Memory Requirements for KDUMP
In order for kdump to be able to capture a kernel crash dump and save it for further analysis, a part of the system memory has to be permanently reserved for the capture kernel. On some systems, it is possible to allocate memory for kdump automatically, either by using the crashkernel=auto parameter in the bootloader's configuration file, or by enabling this option in the graphical configuration utility.
The amount of reserved memory is either determined by the user or is used, it defaults to 128 MB plus 64 MB for each TB of physical memory (that is, a total of 192 MB for a system with 1 TB of physical memory).
Architecture
|
Required Memory
|
AMD64 and Intel 64 (x86_64)
|
2 GB
|
IBM POWER (ppc64)
|
2 GB
|
IBM System z (s390x)
|
4 GB
|
In order use the kdump service on your system, make sure you have the kexec-tools package installed. To do so, type the following at a shell prompt as root:
# yum install kexec-tools
You can configure the same using GUI console but for that make sure the below package is installed
# yum install system-config-kdump
Configure kdump
Run the below command from your GUI console
NOTE: Make sure you are in runlevel 5 before running the below command or else it will throw out an error.
# system-config-kdump
Once you run it a GUI console as shown below will come up
The Basic Settings Tab
The Basic Settings tab enables you to configure the amount of memory that is reserved for the kdump kernel. To do so, select the Manual kdump memory settings radio button, and click the up and down arrow buttons next to the New kdump Memory field to increase or decrease the value. Notice that the Usable Memory field changes accordingly showing you the remaining memory that will be available to the system.
The Target Settings Tab
The Target Settings tab enables you to specify the target location for the vmcore dump. It can be either stored as a file in a local file system, written directly to a device, or sent over a network using the NFS (Network File System) or SSH (Secure Shell) protocol.
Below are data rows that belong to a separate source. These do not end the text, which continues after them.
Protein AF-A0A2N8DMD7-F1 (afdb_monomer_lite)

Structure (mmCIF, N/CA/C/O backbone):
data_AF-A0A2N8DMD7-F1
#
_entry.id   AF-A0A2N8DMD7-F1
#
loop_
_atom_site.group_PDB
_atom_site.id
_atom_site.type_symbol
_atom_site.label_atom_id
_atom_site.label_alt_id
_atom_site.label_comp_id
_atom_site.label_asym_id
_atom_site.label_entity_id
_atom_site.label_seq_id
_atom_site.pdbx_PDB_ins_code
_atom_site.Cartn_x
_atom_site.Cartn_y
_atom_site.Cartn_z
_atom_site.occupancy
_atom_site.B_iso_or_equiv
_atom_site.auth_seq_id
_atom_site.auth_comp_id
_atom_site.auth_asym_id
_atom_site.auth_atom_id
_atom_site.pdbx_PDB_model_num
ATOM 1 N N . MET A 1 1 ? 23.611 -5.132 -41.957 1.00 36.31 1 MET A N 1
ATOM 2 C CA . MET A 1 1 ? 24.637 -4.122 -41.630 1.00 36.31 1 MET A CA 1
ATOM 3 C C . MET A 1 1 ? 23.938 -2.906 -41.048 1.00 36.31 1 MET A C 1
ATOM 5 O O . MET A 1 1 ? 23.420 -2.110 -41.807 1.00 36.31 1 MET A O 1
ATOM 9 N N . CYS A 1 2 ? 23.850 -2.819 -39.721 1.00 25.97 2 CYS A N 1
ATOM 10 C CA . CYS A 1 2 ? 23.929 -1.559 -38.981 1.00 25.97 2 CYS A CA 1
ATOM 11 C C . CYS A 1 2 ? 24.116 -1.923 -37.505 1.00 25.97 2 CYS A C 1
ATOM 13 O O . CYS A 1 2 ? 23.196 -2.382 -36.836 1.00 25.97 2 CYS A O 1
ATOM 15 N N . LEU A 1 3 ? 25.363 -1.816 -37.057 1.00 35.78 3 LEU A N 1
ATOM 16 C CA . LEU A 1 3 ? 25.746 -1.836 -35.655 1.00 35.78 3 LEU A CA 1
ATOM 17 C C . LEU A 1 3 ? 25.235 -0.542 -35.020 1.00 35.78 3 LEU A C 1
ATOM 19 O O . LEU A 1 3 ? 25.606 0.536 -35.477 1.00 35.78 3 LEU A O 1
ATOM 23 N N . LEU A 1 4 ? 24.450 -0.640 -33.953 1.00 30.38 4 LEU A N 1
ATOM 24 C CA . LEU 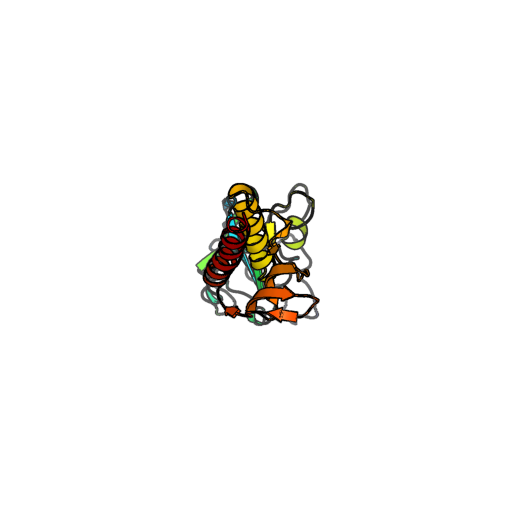A 1 4 ? 24.339 0.439 -32.978 1.00 30.38 4 LEU A CA 1
ATOM 25 C C . LEU A 1 4 ? 24.694 -0.141 -31.616 1.00 30.38 4 LEU A C 1
ATOM 27 O O . LEU A 1 4 ? 23.915 -0.832 -30.966 1.00 30.38 4 LEU A O 1
ATOM 31 N N . PHE A 1 5 ? 25.941 0.113 -31.235 1.00 33.41 5 PHE A N 1
ATOM 32 C CA . PHE A 1 5 ? 26.422 -0.025 -29.875 1.00 33.41 5 PHE A CA 1
ATOM 33 C C . PHE A 1 5 ? 25.616 0.922 -28.987 1.00 33.41 5 PHE A C 1
ATOM 35 O O . PHE A 1 5 ? 25.735 2.138 -29.118 1.00 33.41 5 PHE A O 1
ATOM 42 N N . ILE A 1 6 ? 24.825 0.379 -28.066 1.00 33.44 6 ILE A N 1
ATOM 43 C CA . ILE A 1 6 ? 24.300 1.156 -26.946 1.00 33.44 6 ILE A CA 1
ATOM 44 C C . ILE A 1 6 ? 24.871 0.528 -25.684 1.00 33.44 6 ILE A C 1
ATOM 46 O O . ILE A 1 6 ? 24.487 -0.562 -25.265 1.00 33.44 6 ILE A O 1
ATOM 50 N N . ASN A 1 7 ? 25.847 1.225 -25.108 1.00 28.45 7 ASN A N 1
ATOM 51 C CA . ASN A 1 7 ? 26.344 0.949 -23.772 1.00 28.45 7 ASN A CA 1
ATOM 52 C C . ASN A 1 7 ? 25.175 1.085 -22.789 1.00 28.45 7 ASN A C 1
ATOM 54 O O . ASN A 1 7 ? 24.742 2.196 -22.482 1.00 28.45 7 ASN A O 1
ATOM 58 N N . ALA A 1 8 ? 24.669 -0.044 -22.294 1.00 34.88 8 ALA A N 1
ATOM 59 C CA . ALA A 1 8 ? 23.735 -0.074 -21.181 1.00 34.88 8 ALA A CA 1
ATOM 60 C C . ALA A 1 8 ? 24.457 0.462 -19.936 1.00 34.88 8 ALA A C 1
ATOM 62 O O . ALA A 1 8 ? 25.298 -0.212 -19.338 1.00 34.88 8 ALA A O 1
ATOM 63 N N . ARG A 1 9 ? 24.182 1.718 -19.573 1.00 33.97 9 ARG A N 1
ATOM 64 C CA . ARG A 1 9 ? 24.731 2.328 -18.364 1.00 33.97 9 ARG A CA 1
ATOM 65 C C . ARG A 1 9 ? 24.027 1.698 -17.165 1.00 33.97 9 ARG A C 1
ATOM 67 O O . ARG A 1 9 ? 22.838 1.906 -16.946 1.00 33.97 9 ARG A O 1
ATOM 74 N N . ALA A 1 10 ? 24.783 0.886 -16.435 1.00 41.44 10 ALA A N 1
ATOM 75 C CA . ALA A 1 10 ? 24.374 0.229 -15.207 1.00 41.44 10 ALA A CA 1
ATOM 76 C C . ALA A 1 10 ? 23.765 1.236 -14.218 1.00 41.44 10 ALA A C 1
ATOM 78 O O . ALA A 1 10 ? 24.421 2.204 -13.831 1.00 41.44 10 ALA A O 1
ATOM 79 N N . SER A 1 11 ? 22.534 0.986 -13.769 1.00 36.50 11 SER A N 1
ATOM 80 C CA . SER A 1 11 ? 22.020 1.606 -12.551 1.00 36.50 11 SER A CA 1
ATOM 81 C C . SER A 1 11 ? 21.392 0.545 -11.653 1.00 36.50 11 SER A C 1
ATOM 83 O O . SER A 1 11 ? 20.534 -0.237 -12.059 1.00 36.50 11 SER A O 1
ATOM 85 N N . SER A 1 12 ? 21.886 0.537 -10.416 1.00 37.97 12 SER A N 1
ATOM 86 C CA . SER A 1 12 ? 21.691 -0.433 -9.335 1.00 37.97 12 SER A CA 1
ATOM 87 C C . SER A 1 12 ? 22.248 -1.840 -9.583 1.00 37.97 12 SER A C 1
ATOM 89 O O . SER A 1 12 ? 22.084 -2.431 -10.641 1.00 37.97 12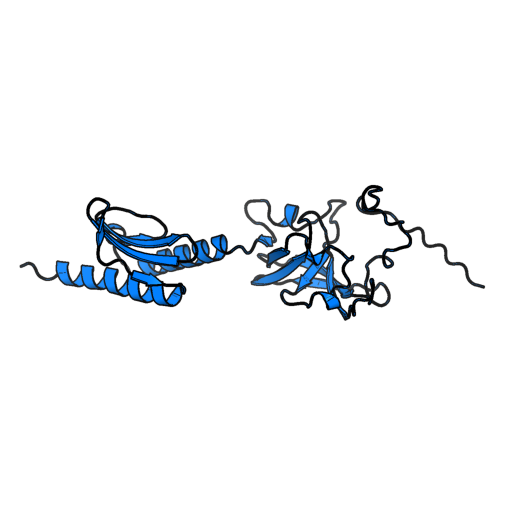 SER A O 1
ATOM 91 N N . ASN A 1 13 ? 22.961 -2.358 -8.582 1.00 38.75 13 ASN A N 1
ATOM 92 C CA . ASN A 1 13 ? 23.612 -3.667 -8.559 1.00 38.75 13 ASN A CA 1
ATOM 93 C C . ASN A 1 13 ? 22.607 -4.822 -8.748 1.00 38.75 13 ASN A C 1
ATOM 95 O O . ASN A 1 13 ? 22.219 -5.474 -7.786 1.00 38.75 13 ASN A O 1
ATOM 99 N N . PHE A 1 14 ? 22.210 -5.086 -9.991 1.00 47.78 14 PHE A N 1
ATOM 100 C CA . PHE A 1 14 ? 21.455 -6.273 -10.408 1.00 47.78 14 PHE A CA 1
ATOM 101 C C . PHE A 1 14 ? 22.374 -7.436 -10.843 1.00 47.78 14 PHE A C 1
ATOM 103 O O . PHE A 1 14 ? 21.894 -8.501 -11.219 1.00 47.78 14 PHE A O 1
ATOM 110 N N . ASN A 1 15 ? 23.699 -7.254 -10.747 1.00 42.47 15 ASN A N 1
ATOM 111 C CA . ASN A 1 15 ? 24.731 -8.265 -11.004 1.00 42.47 15 ASN A CA 1
ATOM 112 C C . ASN A 1 15 ? 25.138 -8.998 -9.711 1.00 42.47 15 ASN A C 1
ATOM 114 O O . ASN A 1 15 ? 26.288 -8.897 -9.280 1.00 42.47 15 ASN A O 1
ATOM 118 N N . ASP A 1 16 ? 24.220 -9.731 -9.080 1.00 39.50 16 ASP A N 1
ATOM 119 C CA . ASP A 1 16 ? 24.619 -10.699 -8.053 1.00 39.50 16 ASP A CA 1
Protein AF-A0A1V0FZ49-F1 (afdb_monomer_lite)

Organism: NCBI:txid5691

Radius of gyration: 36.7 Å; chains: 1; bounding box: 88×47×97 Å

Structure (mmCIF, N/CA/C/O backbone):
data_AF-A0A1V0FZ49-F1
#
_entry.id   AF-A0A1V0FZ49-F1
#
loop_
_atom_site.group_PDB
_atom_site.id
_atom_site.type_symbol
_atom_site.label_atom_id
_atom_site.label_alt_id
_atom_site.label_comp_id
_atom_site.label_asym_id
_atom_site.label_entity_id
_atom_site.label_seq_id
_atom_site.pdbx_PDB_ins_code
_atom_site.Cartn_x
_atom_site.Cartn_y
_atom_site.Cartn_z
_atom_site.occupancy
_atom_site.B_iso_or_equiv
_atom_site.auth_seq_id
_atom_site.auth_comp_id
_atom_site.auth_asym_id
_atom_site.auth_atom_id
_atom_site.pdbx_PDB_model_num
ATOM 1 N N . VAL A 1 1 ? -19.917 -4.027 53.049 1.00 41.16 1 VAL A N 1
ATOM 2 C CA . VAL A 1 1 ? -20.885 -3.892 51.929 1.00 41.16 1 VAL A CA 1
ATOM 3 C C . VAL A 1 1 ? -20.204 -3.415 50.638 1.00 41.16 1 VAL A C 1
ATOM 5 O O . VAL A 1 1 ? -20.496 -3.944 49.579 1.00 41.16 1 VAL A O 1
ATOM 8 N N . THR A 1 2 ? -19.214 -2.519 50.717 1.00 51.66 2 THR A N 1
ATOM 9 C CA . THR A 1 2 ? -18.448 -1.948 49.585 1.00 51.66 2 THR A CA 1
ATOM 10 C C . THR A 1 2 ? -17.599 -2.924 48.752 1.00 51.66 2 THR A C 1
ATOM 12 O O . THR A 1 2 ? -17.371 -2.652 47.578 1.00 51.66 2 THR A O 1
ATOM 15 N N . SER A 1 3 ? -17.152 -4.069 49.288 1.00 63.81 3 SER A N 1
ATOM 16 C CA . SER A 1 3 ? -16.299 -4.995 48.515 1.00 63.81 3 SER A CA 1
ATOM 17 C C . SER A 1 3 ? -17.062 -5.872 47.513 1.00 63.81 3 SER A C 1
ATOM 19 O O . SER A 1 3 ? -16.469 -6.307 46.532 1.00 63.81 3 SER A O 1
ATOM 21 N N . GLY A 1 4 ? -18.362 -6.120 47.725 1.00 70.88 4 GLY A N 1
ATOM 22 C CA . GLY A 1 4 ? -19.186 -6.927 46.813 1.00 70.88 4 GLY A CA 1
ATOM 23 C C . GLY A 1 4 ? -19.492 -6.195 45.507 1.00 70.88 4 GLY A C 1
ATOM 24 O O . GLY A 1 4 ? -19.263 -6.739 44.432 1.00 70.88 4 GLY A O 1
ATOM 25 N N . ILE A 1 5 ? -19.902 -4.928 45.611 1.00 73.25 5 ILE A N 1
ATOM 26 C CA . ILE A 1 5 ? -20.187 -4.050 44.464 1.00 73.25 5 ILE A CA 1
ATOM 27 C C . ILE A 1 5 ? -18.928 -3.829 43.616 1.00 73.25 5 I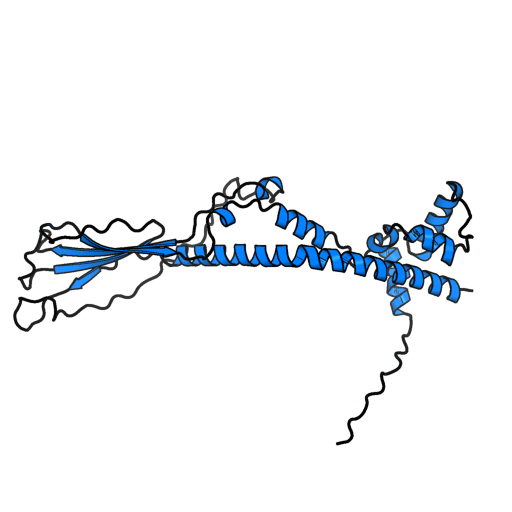LE A C 1
ATOM 29 O O . ILE A 1 5 ? -18.983 -3.950 42.399 1.00 73.25 5 ILE A O 1
ATOM 33 N N . GLN A 1 6 ? -17.774 -3.580 44.246 1.00 77.38 6 GLN A N 1
ATOM 34 C CA . GLN A 1 6 ? -16.505 -3.422 43.525 1.00 77.38 6 GLN A CA 1
ATOM 35 C C . GLN A 1 6 ? -16.079 -4.711 42.800 1.00 77.38 6 GLN A C 1
ATOM 37 O O . GLN A 1 6 ? -15.636 -4.658 41.656 1.00 77.38 6 GLN A O 1
ATOM 42 N N . LYS A 1 7 ? -16.272 -5.888 43.413 1.00 80.38 7 LYS A N 1
ATOM 43 C CA . LYS A 1 7 ? -16.014 -7.176 42.745 1.00 80.38 7 LYS A CA 1
ATOM 44 C C . LYS A 1 7 ? -16.945 -7.407 41.555 1.00 80.38 7 LYS A C 1
ATOM 46 O O . LYS A 1 7 ? -16.467 -7.794 40.495 1.00 80.38 7 LYS A O 1
ATOM 51 N N . ALA A 1 8 ? -18.244 -7.155 41.719 1.00 84.25 8 ALA A N 1
ATOM 52 C CA . ALA A 1 8 ? -19.228 -7.283 40.646 1.00 84.25 8 ALA A CA 1
ATOM 53 C C . ALA A 1 8 ? -18.916 -6.328 39.485 1.00 84.25 8 ALA A C 1
ATOM 55 O O . ALA A 1 8 ? -18.860 -6.759 38.340 1.00 84.25 8 ALA A O 1
ATOM 56 N N . LYS A 1 9 ? -18.593 -5.066 39.786 1.00 87.00 9 LYS A N 1
ATOM 57 C CA . LYS A 1 9 ? -18.159 -4.061 38.811 1.00 87.00 9 LYS A CA 1
ATOM 58 C C . LYS A 1 9 ? -17.001 -4.549 37.938 1.00 87.00 9 LYS A C 1
ATOM 60 O O . LYS A 1 9 ? -17.118 -4.546 36.716 1.00 87.00 9 LYS A O 1
ATOM 65 N N . PHE A 1 10 ? -15.893 -4.986 38.540 1.00 86.81 10 PHE A N 1
ATOM 66 C CA . PHE A 1 10 ? -14.740 -5.462 37.768 1.00 86.81 10 PHE A CA 1
ATOM 67 C C . PHE A 1 10 ? -15.002 -6.800 37.068 1.00 86.81 10 PHE A C 1
ATOM 69 O O . PHE A 1 10 ? -14.454 -7.024 35.994 1.00 86.81 10 PHE A O 1
ATOM 76 N N . ALA A 1 11 ? -15.867 -7.662 37.613 1.00 87.12 11 ALA A N 1
ATOM 77 C CA . ALA A 1 11 ? -16.279 -8.895 36.943 1.00 87.12 11 ALA A CA 1
ATOM 78 C C . ALA A 1 11 ? -17.071 -8.620 35.652 1.00 87.12 11 ALA A C 1
ATOM 80 O O . ALA A 1 11 ? -16.816 -9.274 34.644 1.00 87.12 11 ALA A O 1
ATOM 81 N N . ILE A 1 12 ? -17.973 -7.630 35.660 1.00 89.38 12 ILE A N 1
ATOM 82 C CA . ILE A 1 12 ? -18.711 -7.185 34.466 1.00 89.38 12 ILE A CA 1
ATOM 83 C C . ILE A 1 12 ? -17.730 -6.699 33.396 1.00 89.38 12 ILE A C 1
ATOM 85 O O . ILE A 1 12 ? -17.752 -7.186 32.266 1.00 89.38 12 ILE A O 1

# /usr/sbin/makedumpfile -R "/tmp/vmcore-`date`" < "vmcore.flat"
The Filtering Settings Tab
The Filtering Settings tab enables you to select the filtering level for the vmcore dump.
The Expert Settings Tab
To enable the dump file compression, add the -c parameter.
core_collector makedumpfile -c
To remove certain pages from the dump, add the -d value parameter, where value is a sum of values of pages you want to omit as described in the below table
For example, to remove both zero and free pages, use the following:
core_collector makedumpfile -d 17 -c
Option
|
Description
|
1
|
Zero Pages
|
2
|
Cache Pages
|
4
|
Cache Private
|
8
|
User Pages
|
16
|
Free Pages
|
Once done save and exit the console. Next make sure the kdump service has been started and its enabled to start at every reboot
[root@localhost ~]# /etc/init.d/kdump status
Kdump is operational
[root@localhost ~]# chkconfig kdump --list
kdump 0:off 1:off 2:off 3:on 4:on 5:on 6:off
Configure kdump using CLI
# less /etc/kdump.conf
#raw /dev/sda5
#ext4 /dev/sda3
#ext4 LABEL=/boot
#ext4 UUID=03138356-5e61-4ab3-b58e-27507ac41937
#net my.server.com:/export/tmp
#net user@my.server.com
#core_collector scp
#core_collector cp --sparse=always
#extra_bins /bin/cp
#link_delay 60
#kdump_post /var/crash/scripts/kdump-post.sh
#extra_bins /usr/bin/lftp
#disk_timeout 30
#extra_modules gfs2
#options modulename options
#default shell
#debug_mem_level 0
#force_rebuild 1
#sshkey /root/.ssh/kdump_id_rsa
path /var/crash
core_collector makedumpfile -c -d 17
Sample grub.conf file
# less /etc/grub.conf
default=0
timeout=5
splashimage=(hd0,0)/grub/splash.xpm.gz
hiddenmenu
title CentOS (2.6.32-358.el6.x86_64)
root (hd0,0)
kernel /vmlinuz-2.6.32-358.el6.x86_64 root=UUID=c7c70914-09c8-475a-b990-07eb728fcbd5 ro rd_NO_LUKS rd_NO_LVM LANG=en_US.UTF-8 rd_NO_MD SYSFONT=latarcyrheb-sun16 crashkernel=auto KEYBOARDTYPE=pc KEYTABLE=us rd_NO_DM rhgb quiet
initrd /initramfs-2.6.32-358.el6.x86_64.img
Analyzing the kdump
To create a test scenario we can manually crash the kernel using the below command
echo 1 > /proc/sys/kernel/sysrq
echo c > /proc/sysrq-trigger
This will force the Linux kernel to crash, and the address-YYYY-MM-DD-HH:MM:SS/vmcore file will be copied to the location you have selected in the configuration (that is, to /var/crash/ by default).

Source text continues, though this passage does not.